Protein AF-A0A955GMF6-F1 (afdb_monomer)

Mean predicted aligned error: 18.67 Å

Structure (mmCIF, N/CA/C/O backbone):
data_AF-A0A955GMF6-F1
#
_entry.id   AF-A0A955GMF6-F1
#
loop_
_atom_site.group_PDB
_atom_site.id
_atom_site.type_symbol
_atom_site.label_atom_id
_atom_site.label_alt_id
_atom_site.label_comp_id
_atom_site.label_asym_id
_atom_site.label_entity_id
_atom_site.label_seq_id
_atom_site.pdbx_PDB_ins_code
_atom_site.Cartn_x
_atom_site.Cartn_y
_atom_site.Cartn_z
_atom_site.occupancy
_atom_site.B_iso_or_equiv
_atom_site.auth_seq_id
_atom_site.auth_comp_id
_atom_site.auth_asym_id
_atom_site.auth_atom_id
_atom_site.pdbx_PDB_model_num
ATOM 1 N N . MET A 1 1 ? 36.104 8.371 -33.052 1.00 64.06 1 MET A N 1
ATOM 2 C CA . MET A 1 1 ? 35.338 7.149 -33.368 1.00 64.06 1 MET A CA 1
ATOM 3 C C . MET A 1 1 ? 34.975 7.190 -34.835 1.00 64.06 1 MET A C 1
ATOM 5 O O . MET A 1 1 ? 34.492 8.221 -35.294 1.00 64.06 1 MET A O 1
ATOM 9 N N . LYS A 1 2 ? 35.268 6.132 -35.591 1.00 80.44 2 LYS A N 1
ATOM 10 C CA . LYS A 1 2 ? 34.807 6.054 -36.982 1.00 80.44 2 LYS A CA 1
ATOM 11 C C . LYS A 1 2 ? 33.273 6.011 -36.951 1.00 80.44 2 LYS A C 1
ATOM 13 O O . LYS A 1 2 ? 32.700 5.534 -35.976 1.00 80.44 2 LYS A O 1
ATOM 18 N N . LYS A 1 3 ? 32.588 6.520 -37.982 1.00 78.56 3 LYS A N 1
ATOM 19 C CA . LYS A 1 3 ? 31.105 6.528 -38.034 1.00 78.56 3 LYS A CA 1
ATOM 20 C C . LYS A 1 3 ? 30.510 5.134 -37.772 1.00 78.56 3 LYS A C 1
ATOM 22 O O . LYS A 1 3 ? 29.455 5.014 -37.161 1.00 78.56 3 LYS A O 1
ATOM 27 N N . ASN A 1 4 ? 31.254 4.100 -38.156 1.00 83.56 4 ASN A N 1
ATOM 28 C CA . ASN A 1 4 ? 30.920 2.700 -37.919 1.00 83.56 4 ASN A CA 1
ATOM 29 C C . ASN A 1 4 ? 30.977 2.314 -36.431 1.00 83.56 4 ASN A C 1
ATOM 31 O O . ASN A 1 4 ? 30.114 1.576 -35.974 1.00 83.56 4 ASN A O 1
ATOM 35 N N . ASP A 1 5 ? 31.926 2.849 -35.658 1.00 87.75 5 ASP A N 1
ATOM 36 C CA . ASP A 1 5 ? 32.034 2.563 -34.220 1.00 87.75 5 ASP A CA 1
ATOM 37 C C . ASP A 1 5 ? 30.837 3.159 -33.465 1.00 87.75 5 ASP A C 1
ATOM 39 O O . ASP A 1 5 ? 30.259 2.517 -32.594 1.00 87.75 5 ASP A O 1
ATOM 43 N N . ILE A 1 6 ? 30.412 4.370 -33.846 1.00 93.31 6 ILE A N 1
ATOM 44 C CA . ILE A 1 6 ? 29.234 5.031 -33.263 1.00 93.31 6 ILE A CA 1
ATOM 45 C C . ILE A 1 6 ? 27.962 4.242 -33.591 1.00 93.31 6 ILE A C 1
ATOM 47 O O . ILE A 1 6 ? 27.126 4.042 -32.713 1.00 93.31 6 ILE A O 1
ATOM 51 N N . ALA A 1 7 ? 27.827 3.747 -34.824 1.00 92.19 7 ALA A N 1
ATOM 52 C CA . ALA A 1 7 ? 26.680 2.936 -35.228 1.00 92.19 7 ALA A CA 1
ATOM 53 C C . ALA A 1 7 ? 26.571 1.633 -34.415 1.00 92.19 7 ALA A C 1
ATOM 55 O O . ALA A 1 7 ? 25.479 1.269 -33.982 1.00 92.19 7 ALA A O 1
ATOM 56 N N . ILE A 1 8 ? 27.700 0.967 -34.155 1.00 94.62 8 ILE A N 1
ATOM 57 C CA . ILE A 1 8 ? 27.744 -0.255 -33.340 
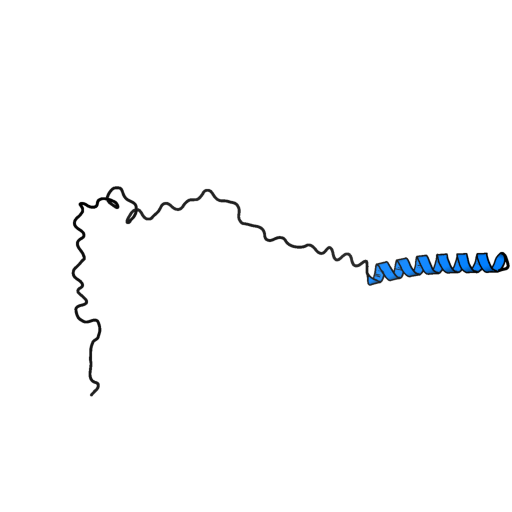1.00 94.62 8 ILE A CA 1
ATOM 58 C C . ILE A 1 8 ? 27.364 0.048 -31.888 1.00 94.62 8 ILE A C 1
ATOM 60 O O . ILE A 1 8 ? 26.548 -0.665 -31.309 1.00 94.62 8 ILE A O 1
ATOM 64 N N . ILE A 1 9 ? 27.901 1.125 -31.311 1.00 94.62 9 ILE A N 1
ATOM 65 C CA . ILE A 1 9 ? 27.583 1.532 -29.935 1.00 94.62 9 ILE A CA 1
ATOM 66 C C . ILE A 1 9 ? 26.085 1.821 -29.785 1.00 94.62 9 ILE A C 1
ATOM 68 O O . ILE A 1 9 ? 25.462 1.355 -28.833 1.00 94.62 9 ILE A O 1
ATOM 72 N N . VAL A 1 10 ? 25.489 2.538 -30.742 1.00 95.44 10 VAL A N 1
ATOM 73 C CA . VAL A 1 10 ? 24.050 2.841 -30.735 1.00 95.44 10 VAL A CA 1
ATOM 74 C C . VAL A 1 10 ? 23.215 1.564 -30.859 1.00 95.44 10 VAL A C 1
ATOM 76 O O . VAL A 1 10 ? 22.256 1.391 -30.110 1.00 95.44 10 VAL A O 1
ATOM 79 N N . ALA A 1 11 ? 23.594 0.640 -31.745 1.00 95.31 11 ALA A N 1
ATOM 80 C CA . ALA A 1 11 ? 22.890 -0.631 -31.903 1.00 95.31 11 ALA A CA 1
ATOM 81 C C . ALA A 1 11 ? 22.911 -1.465 -30.611 1.00 95.31 11 ALA A C 1
ATOM 83 O O . ALA A 1 11 ? 21.871 -1.957 -30.171 1.00 95.31 11 ALA A O 1
ATOM 84 N N . VAL A 1 12 ? 24.073 -1.570 -29.961 1.00 96.56 12 VAL A N 1
ATOM 85 C CA . VAL A 1 12 ? 24.218 -2.292 -28.689 1.00 96.56 12 VAL A CA 1
ATOM 86 C C . VAL A 1 12 ? 23.415 -1.619 -27.578 1.00 96.56 12 VAL A C 1
ATOM 88 O O . VAL A 1 12 ? 22.741 -2.312 -26.820 1.00 96.56 12 VAL A O 1
ATOM 91 N N . ALA A 1 13 ? 23.425 -0.286 -27.500 1.00 96.94 13 ALA A N 1
ATOM 92 C CA . ALA A 1 13 ? 22.660 0.455 -26.500 1.00 96.94 13 ALA A CA 1
ATOM 93 C C . ALA A 1 13 ? 21.145 0.219 -26.631 1.00 96.94 13 ALA A C 1
ATOM 95 O O . ALA A 1 13 ? 20.465 0.034 -25.622 1.00 96.94 13 ALA A O 1
ATOM 96 N N . ILE A 1 14 ? 20.622 0.163 -27.860 1.00 97.56 14 ILE A N 1
ATOM 97 C CA . ILE A 1 14 ? 19.204 -0.127 -28.115 1.00 97.56 14 ILE A CA 1
ATOM 98 C C . ILE A 1 14 ? 18.862 -1.553 -27.674 1.00 97.56 14 ILE A C 1
ATOM 100 O O . ILE A 1 14 ? 17.901 -1.749 -26.930 1.00 97.56 14 ILE A O 1
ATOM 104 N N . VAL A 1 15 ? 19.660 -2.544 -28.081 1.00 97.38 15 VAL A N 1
──────
• _Work task_:
The stopping point is the line containing "ATOM 37 C C". Reproduce exactly every line of the material from the first through that one.

• _Expected output_:
Protein AF-A0A955GMF6-F1 (afdb_monomer)

Mean predicted aligned error: 18.67 Å

Structure (mmCIF, N/CA/C/O backbone):
data_AF-A0A955GMF6-F1
#
_entry.id   AF-A0A955GMF6-F1
#
loop_
_atom_site.group_PDB
_atom_site.id
_atom_site.type_symbol
_atom_site.label_atom_id
_atom_site.label_alt_id
_atom_site.label_comp_id
_atom_site.label_asym_id
_atom_site.label_entity_id
_atom_site.label_seq_id
_atom_site.pdbx_PDB_ins_code
_atom_site.Cartn_x
_atom_site.Cartn_y
_atom_site.Cartn_z
_atom_site.occupancy
_atom_site.B_iso_or_equiv
_atom_site.auth_seq_id
_atom_site.auth_comp_id
_atom_site.auth_asym_id
_atom_site.auth_atom_id
_atom_site.pdbx_PDB_model_num
ATOM 1 N N . MET A 1 1 ? 36.104 8.371 -33.052 1.00 64.06 1 MET A N 1
ATOM 2 C CA . MET A 1 1 ? 35.338 7.149 -33.368 1.00 64.06 1 MET A CA 1
ATOM 3 C C . MET A 1 1 ? 34.975 7.190 -34.835 1.00 64.06 1 MET A C 1
ATOM 5 O O . MET A 1 1 ? 34.492 8.221 -35.294 1.00 64.06 1 MET A O 1
ATOM 9 N N . LYS A 1 2 ? 35.268 6.132 -35.591 1.00 80.44 2 LYS A N 1
ATOM 10 C CA . LYS A 1 2 ? 34.807 6.054 -36.982 1.00 80.44 2 LYS A CA 1
ATOM 11 C C . LYS A 1 2 ? 33.273 6.011 -36.951 1.00 80.44 2 LYS A C 1
ATOM 13 O O . LYS A 1 2 ? 32.700 5.534 -35.976 1.00 80.44 2 LYS A O 1
ATOM 18 N N . LYS A 1 3 ? 32.588 6.520 -37.982 1.00 78.56 3 LYS A N 1
ATOM 19 C CA . LYS A 1 3 ? 31.105 6.528 -38.034 1.00 78.56 3 LYS A CA 1
ATOM 20 C C . LYS A 1 3 ? 30.510 5.134 -37.772 1.00 78.56 3 LYS A C 1
ATOM 22 O O . LYS A 1 3 ? 29.455 5.014 -37.161 1.00 78.56 3 LYS A O 1
ATOM 27 N N . ASN A 1 4 ? 31.254 4.100 -38.156 1.00 83.56 4 ASN A N 1
ATOM 28 C CA . ASN A 1 4 ? 30.920 2.700 -37.919 1.00 83.56 4 ASN A CA 1
ATOM 29 C C . ASN A 1 4 ? 30.977 2.314 -36.431 1.00 83.56 4 ASN A C 1
ATOM 31 O O . ASN A 1 4 ? 30.114 1.576 -35.974 1.00 83.56 4 ASN A O 1
ATOM 35 N N . ASP A 1 5 ? 31.926 2.849 -35.658 1.00 87.75 5 ASP A N 1
ATOM 36 C CA . ASP A 1 5 ? 32.034 2.563 -34.220 1.00 87.75 5 ASP A CA 1
ATOM 37 C C . ASP A 1 5 ? 30.837 3.159 -33.465 1.00 87.75 5 ASP A C 1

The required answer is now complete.